[Stored items from a collection]
Content starts

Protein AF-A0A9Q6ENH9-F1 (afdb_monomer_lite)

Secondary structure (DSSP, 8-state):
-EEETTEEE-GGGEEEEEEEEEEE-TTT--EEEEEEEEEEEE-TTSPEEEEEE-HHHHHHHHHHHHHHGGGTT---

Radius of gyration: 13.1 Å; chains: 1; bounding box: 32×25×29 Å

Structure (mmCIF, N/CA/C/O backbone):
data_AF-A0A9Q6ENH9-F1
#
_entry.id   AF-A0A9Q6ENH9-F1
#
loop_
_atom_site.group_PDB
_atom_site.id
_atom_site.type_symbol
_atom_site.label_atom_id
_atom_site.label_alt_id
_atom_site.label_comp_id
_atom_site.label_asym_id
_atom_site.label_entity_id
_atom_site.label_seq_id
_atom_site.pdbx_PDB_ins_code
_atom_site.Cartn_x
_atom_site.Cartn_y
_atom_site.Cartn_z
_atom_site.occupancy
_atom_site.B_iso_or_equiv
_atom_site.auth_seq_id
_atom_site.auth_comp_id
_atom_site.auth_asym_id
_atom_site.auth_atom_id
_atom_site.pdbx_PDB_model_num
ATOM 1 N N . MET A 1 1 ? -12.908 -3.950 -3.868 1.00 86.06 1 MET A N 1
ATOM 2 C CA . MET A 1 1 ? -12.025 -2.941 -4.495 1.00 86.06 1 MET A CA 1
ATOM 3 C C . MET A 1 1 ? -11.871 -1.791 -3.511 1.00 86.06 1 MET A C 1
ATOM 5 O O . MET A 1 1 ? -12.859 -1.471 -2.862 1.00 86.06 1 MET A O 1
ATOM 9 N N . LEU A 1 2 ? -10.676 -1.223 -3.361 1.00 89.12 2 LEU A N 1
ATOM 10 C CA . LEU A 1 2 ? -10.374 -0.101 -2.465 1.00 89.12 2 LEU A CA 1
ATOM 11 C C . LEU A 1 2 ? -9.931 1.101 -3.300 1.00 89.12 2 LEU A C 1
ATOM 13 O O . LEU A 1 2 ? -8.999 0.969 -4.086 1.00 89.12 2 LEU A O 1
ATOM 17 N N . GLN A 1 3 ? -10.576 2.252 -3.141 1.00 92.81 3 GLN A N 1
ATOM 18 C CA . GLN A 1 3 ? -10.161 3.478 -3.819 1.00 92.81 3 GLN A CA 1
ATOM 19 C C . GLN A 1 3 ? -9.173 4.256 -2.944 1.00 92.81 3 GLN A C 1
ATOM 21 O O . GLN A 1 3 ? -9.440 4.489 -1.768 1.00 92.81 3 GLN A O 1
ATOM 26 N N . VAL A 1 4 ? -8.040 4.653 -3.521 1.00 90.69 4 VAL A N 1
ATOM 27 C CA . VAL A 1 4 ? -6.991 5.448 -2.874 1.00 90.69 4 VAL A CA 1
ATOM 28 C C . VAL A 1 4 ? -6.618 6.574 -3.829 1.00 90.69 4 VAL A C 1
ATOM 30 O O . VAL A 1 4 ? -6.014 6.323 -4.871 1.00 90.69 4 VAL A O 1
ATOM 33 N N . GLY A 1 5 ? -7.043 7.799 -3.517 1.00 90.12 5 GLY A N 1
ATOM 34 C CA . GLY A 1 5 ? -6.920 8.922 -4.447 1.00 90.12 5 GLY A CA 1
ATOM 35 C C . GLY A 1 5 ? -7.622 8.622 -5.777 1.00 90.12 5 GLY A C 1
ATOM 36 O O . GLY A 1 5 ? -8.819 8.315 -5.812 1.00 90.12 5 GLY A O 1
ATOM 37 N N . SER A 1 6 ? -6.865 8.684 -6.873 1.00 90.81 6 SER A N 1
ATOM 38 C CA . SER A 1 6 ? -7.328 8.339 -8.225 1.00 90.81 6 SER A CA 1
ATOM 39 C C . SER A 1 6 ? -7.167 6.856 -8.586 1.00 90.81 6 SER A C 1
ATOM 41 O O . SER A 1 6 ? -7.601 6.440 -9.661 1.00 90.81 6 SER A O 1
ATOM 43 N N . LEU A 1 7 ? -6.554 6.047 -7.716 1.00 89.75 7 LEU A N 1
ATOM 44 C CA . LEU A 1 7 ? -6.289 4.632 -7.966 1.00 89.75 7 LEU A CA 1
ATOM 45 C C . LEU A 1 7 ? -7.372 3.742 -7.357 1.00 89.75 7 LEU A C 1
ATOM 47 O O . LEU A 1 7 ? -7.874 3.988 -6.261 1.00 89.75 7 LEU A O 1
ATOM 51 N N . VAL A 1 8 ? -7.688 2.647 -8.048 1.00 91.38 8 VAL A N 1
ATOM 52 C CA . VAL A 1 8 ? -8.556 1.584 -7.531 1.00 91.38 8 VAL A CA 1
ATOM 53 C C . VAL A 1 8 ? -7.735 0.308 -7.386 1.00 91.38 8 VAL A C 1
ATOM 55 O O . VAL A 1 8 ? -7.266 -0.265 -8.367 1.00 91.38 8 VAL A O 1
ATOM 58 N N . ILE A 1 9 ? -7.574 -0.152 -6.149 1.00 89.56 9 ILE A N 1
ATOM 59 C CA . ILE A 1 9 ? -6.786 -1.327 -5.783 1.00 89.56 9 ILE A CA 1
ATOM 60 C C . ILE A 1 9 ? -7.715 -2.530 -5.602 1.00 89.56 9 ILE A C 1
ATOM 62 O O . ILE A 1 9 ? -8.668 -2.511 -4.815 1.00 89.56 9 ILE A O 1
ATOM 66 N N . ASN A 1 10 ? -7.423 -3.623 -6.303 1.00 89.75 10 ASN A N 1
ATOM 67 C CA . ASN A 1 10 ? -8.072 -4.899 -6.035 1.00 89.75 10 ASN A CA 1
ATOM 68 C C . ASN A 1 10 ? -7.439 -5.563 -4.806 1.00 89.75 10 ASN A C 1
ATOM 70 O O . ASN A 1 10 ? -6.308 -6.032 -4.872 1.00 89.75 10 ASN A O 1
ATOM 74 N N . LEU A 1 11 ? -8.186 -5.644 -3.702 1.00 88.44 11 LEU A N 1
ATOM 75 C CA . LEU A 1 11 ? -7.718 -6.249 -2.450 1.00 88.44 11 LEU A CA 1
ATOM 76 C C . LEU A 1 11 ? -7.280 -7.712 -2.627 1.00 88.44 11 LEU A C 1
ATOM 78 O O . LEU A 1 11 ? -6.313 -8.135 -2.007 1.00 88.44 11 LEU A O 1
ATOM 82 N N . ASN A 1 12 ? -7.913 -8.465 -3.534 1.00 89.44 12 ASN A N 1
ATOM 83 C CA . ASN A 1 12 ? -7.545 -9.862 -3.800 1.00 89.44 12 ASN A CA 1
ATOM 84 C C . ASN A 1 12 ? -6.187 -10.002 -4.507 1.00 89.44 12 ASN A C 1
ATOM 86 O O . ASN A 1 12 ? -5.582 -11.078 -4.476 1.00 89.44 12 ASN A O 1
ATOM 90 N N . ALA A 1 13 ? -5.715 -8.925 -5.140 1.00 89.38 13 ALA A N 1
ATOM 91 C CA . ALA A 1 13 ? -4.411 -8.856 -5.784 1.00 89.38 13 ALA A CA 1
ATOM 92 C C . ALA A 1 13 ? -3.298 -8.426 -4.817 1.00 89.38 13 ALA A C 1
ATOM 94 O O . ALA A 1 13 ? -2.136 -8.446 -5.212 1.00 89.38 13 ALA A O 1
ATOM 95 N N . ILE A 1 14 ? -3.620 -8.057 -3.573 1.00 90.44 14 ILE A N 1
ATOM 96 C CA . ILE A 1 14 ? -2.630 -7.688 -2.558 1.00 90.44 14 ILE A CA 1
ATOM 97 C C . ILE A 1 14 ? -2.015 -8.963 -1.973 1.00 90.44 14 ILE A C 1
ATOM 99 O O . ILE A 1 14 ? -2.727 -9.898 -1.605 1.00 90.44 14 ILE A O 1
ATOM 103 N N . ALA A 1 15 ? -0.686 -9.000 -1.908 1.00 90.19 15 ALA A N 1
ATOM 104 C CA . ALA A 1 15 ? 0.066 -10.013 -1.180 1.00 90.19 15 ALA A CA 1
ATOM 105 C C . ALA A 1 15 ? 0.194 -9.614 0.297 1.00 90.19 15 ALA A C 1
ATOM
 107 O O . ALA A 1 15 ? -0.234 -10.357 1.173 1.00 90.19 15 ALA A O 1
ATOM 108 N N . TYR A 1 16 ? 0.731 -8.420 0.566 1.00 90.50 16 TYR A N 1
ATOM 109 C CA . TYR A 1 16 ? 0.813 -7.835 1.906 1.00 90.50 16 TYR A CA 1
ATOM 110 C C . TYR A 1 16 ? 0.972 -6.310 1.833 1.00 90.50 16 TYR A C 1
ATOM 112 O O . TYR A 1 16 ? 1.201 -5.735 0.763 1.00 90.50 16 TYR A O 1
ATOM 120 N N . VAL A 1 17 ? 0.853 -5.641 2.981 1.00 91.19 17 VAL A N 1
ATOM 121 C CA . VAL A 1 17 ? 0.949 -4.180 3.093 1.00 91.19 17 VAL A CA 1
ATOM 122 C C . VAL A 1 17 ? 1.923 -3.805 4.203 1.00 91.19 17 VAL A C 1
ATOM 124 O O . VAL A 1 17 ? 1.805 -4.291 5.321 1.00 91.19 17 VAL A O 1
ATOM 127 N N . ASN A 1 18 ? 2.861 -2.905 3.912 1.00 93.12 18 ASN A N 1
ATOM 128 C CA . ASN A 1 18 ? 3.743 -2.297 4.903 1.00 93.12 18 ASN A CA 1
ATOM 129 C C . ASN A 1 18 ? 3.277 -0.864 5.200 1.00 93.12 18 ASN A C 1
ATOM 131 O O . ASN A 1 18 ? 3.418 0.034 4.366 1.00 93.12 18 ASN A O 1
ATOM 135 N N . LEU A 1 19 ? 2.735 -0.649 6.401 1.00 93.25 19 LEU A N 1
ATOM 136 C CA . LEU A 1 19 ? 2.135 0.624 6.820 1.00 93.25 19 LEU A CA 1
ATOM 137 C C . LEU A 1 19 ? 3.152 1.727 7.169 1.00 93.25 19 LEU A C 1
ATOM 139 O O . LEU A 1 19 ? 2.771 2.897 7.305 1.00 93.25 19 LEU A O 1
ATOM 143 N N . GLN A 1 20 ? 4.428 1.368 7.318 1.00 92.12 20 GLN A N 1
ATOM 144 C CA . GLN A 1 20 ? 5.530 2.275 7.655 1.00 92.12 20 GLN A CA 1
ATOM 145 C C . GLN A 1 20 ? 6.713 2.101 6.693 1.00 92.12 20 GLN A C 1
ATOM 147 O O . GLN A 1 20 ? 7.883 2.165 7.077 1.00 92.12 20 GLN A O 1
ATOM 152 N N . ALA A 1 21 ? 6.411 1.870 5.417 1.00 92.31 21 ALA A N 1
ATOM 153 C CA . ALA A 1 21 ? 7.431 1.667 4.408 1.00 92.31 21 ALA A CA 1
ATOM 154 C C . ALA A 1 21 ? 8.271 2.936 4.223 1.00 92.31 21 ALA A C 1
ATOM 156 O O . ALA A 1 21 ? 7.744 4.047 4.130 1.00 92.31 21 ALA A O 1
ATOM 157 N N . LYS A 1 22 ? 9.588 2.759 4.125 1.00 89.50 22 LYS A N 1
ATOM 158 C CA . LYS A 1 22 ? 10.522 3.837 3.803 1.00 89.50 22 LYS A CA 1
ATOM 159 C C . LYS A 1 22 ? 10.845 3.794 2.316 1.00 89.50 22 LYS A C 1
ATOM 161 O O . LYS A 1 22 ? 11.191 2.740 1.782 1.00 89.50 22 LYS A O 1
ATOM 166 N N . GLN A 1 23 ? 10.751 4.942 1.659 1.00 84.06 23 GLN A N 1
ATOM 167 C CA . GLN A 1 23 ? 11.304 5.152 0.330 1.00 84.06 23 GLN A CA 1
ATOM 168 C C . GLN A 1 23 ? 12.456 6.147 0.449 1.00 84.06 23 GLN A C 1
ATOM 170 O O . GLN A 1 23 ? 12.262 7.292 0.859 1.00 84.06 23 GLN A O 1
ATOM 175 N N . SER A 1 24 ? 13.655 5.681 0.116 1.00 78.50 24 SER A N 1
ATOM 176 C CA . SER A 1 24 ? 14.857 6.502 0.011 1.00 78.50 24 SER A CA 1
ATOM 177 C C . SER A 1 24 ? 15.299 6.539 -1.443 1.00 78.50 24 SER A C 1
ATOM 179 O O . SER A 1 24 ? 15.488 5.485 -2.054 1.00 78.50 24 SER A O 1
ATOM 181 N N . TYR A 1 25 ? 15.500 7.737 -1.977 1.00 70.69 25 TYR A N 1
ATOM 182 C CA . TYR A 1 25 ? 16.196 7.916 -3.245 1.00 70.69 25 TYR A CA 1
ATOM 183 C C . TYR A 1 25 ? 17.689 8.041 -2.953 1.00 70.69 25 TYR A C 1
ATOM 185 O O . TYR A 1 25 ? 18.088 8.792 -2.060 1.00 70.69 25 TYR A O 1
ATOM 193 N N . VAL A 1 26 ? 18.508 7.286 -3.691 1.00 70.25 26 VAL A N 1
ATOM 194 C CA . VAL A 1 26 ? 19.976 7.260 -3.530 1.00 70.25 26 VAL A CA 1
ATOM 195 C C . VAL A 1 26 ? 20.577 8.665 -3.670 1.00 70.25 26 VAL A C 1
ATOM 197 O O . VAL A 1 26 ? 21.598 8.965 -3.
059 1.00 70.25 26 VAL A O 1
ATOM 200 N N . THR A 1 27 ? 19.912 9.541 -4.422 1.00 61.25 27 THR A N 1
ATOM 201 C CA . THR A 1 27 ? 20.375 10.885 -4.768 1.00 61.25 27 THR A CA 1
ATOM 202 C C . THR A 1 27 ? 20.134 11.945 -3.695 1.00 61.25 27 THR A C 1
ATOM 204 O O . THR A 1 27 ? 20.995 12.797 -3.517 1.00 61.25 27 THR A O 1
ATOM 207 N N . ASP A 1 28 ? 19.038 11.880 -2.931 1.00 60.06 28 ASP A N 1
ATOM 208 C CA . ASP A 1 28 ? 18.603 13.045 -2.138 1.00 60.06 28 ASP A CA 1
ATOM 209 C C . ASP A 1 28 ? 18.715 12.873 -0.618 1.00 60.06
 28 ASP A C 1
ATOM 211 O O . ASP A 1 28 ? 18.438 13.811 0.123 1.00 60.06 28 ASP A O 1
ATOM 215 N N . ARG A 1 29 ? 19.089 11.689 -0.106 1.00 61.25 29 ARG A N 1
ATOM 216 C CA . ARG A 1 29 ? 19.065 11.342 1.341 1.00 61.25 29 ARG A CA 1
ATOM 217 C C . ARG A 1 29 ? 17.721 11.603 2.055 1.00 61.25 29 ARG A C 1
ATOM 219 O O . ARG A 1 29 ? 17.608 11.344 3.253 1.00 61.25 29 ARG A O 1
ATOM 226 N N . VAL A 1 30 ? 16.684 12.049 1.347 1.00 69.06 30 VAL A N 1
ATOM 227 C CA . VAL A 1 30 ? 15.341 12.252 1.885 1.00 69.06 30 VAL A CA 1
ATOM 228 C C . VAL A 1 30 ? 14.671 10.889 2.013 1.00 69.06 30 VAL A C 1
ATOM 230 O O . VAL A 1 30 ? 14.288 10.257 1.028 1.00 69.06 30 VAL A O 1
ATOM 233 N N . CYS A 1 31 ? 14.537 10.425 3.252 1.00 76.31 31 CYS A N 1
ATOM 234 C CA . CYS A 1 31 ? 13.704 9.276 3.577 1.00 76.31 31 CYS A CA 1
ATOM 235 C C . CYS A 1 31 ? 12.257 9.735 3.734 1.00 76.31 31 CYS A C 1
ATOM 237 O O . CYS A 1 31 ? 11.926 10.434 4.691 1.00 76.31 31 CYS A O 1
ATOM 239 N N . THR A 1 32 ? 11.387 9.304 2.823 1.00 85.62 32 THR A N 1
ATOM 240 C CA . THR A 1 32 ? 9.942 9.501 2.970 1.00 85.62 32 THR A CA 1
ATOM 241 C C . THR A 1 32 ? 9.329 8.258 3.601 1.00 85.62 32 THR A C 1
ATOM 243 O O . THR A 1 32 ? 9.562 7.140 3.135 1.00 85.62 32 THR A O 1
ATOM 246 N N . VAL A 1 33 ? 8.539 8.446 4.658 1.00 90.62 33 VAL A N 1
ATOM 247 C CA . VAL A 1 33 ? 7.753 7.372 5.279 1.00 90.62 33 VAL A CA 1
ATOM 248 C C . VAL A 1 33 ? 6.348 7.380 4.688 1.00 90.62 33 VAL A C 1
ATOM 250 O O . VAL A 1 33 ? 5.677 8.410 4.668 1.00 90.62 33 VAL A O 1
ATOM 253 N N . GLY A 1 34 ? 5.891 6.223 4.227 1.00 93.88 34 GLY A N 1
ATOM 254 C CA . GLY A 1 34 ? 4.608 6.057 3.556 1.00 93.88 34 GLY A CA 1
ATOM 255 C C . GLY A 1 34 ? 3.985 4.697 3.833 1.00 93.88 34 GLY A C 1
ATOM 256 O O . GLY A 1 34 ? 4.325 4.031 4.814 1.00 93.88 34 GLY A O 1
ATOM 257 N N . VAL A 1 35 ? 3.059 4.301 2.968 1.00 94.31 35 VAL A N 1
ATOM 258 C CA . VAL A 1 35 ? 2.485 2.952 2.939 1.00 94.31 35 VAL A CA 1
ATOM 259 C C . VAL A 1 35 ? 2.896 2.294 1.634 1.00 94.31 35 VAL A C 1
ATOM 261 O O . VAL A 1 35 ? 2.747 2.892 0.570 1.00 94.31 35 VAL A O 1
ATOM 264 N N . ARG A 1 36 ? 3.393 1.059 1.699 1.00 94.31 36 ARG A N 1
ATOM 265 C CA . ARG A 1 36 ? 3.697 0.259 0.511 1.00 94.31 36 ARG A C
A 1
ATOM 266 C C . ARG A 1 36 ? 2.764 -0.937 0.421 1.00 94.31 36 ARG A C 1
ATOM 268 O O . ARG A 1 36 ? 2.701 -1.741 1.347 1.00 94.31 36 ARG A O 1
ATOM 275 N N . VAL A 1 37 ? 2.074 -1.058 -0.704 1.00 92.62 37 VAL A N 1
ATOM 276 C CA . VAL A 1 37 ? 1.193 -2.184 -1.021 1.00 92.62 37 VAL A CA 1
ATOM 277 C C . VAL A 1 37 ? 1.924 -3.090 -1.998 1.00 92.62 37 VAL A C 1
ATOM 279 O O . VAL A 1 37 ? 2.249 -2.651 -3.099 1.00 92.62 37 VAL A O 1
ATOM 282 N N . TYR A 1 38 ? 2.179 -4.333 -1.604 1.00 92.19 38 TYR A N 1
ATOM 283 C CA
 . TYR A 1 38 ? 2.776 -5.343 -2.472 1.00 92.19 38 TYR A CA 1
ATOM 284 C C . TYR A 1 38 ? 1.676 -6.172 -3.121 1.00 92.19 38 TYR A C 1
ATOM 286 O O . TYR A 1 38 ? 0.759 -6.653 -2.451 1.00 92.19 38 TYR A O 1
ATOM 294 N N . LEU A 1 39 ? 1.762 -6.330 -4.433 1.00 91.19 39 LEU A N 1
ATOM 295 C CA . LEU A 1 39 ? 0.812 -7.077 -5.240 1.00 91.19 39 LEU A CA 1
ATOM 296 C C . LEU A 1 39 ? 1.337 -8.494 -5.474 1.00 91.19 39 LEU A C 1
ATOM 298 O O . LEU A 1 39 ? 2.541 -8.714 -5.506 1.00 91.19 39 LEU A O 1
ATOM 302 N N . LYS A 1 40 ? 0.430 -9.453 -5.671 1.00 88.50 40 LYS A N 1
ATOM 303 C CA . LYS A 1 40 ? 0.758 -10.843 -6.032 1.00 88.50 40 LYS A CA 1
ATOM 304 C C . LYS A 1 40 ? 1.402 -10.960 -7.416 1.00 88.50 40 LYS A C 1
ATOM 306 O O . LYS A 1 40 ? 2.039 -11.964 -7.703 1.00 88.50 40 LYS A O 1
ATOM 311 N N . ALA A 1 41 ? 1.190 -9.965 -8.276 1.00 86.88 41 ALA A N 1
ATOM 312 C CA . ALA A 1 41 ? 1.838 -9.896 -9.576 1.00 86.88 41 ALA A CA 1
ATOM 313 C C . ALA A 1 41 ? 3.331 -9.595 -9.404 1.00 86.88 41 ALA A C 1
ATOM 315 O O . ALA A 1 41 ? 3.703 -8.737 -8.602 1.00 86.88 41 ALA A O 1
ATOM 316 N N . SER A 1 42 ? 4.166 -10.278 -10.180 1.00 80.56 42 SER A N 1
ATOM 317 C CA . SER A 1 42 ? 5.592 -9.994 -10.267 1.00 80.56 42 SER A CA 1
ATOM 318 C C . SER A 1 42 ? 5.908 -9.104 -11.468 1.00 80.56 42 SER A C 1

Content ends

> [What this task involves]
Write out, from the lines above, only those from the line with "ATOM 168 C C" to the line with "ATOM 179 O O", exactly as given, including the first and the last.

> [Exercise result]
ATOM 168 C C . GLN A 1 23 ? 12.456 6.147 0.449 1.00 84.06 23 GLN A C 1
ATOM 170 O O . GLN A 1 23 ? 12.262 7.292 0.859 1.00 84.06 23 GLN A O 1
ATOM 175 N N . SER A 1 24 ? 13.655 5.681 0.116 1.00 78.50 24 SER A N 1
ATOM 176 C CA . SER A 1 24 ? 14.857 6.502 0.011 1.00 78.50 24 SER A CA 1
ATOM 177 C C . SER A 1 24 ? 15.299 6.539 -1.443 1.00 78.50 24 SER A C 1
ATOM 179 O O . SER A 1 24 ? 15.488 5.485 -2.054 1.00 78.50 24 SER A O 1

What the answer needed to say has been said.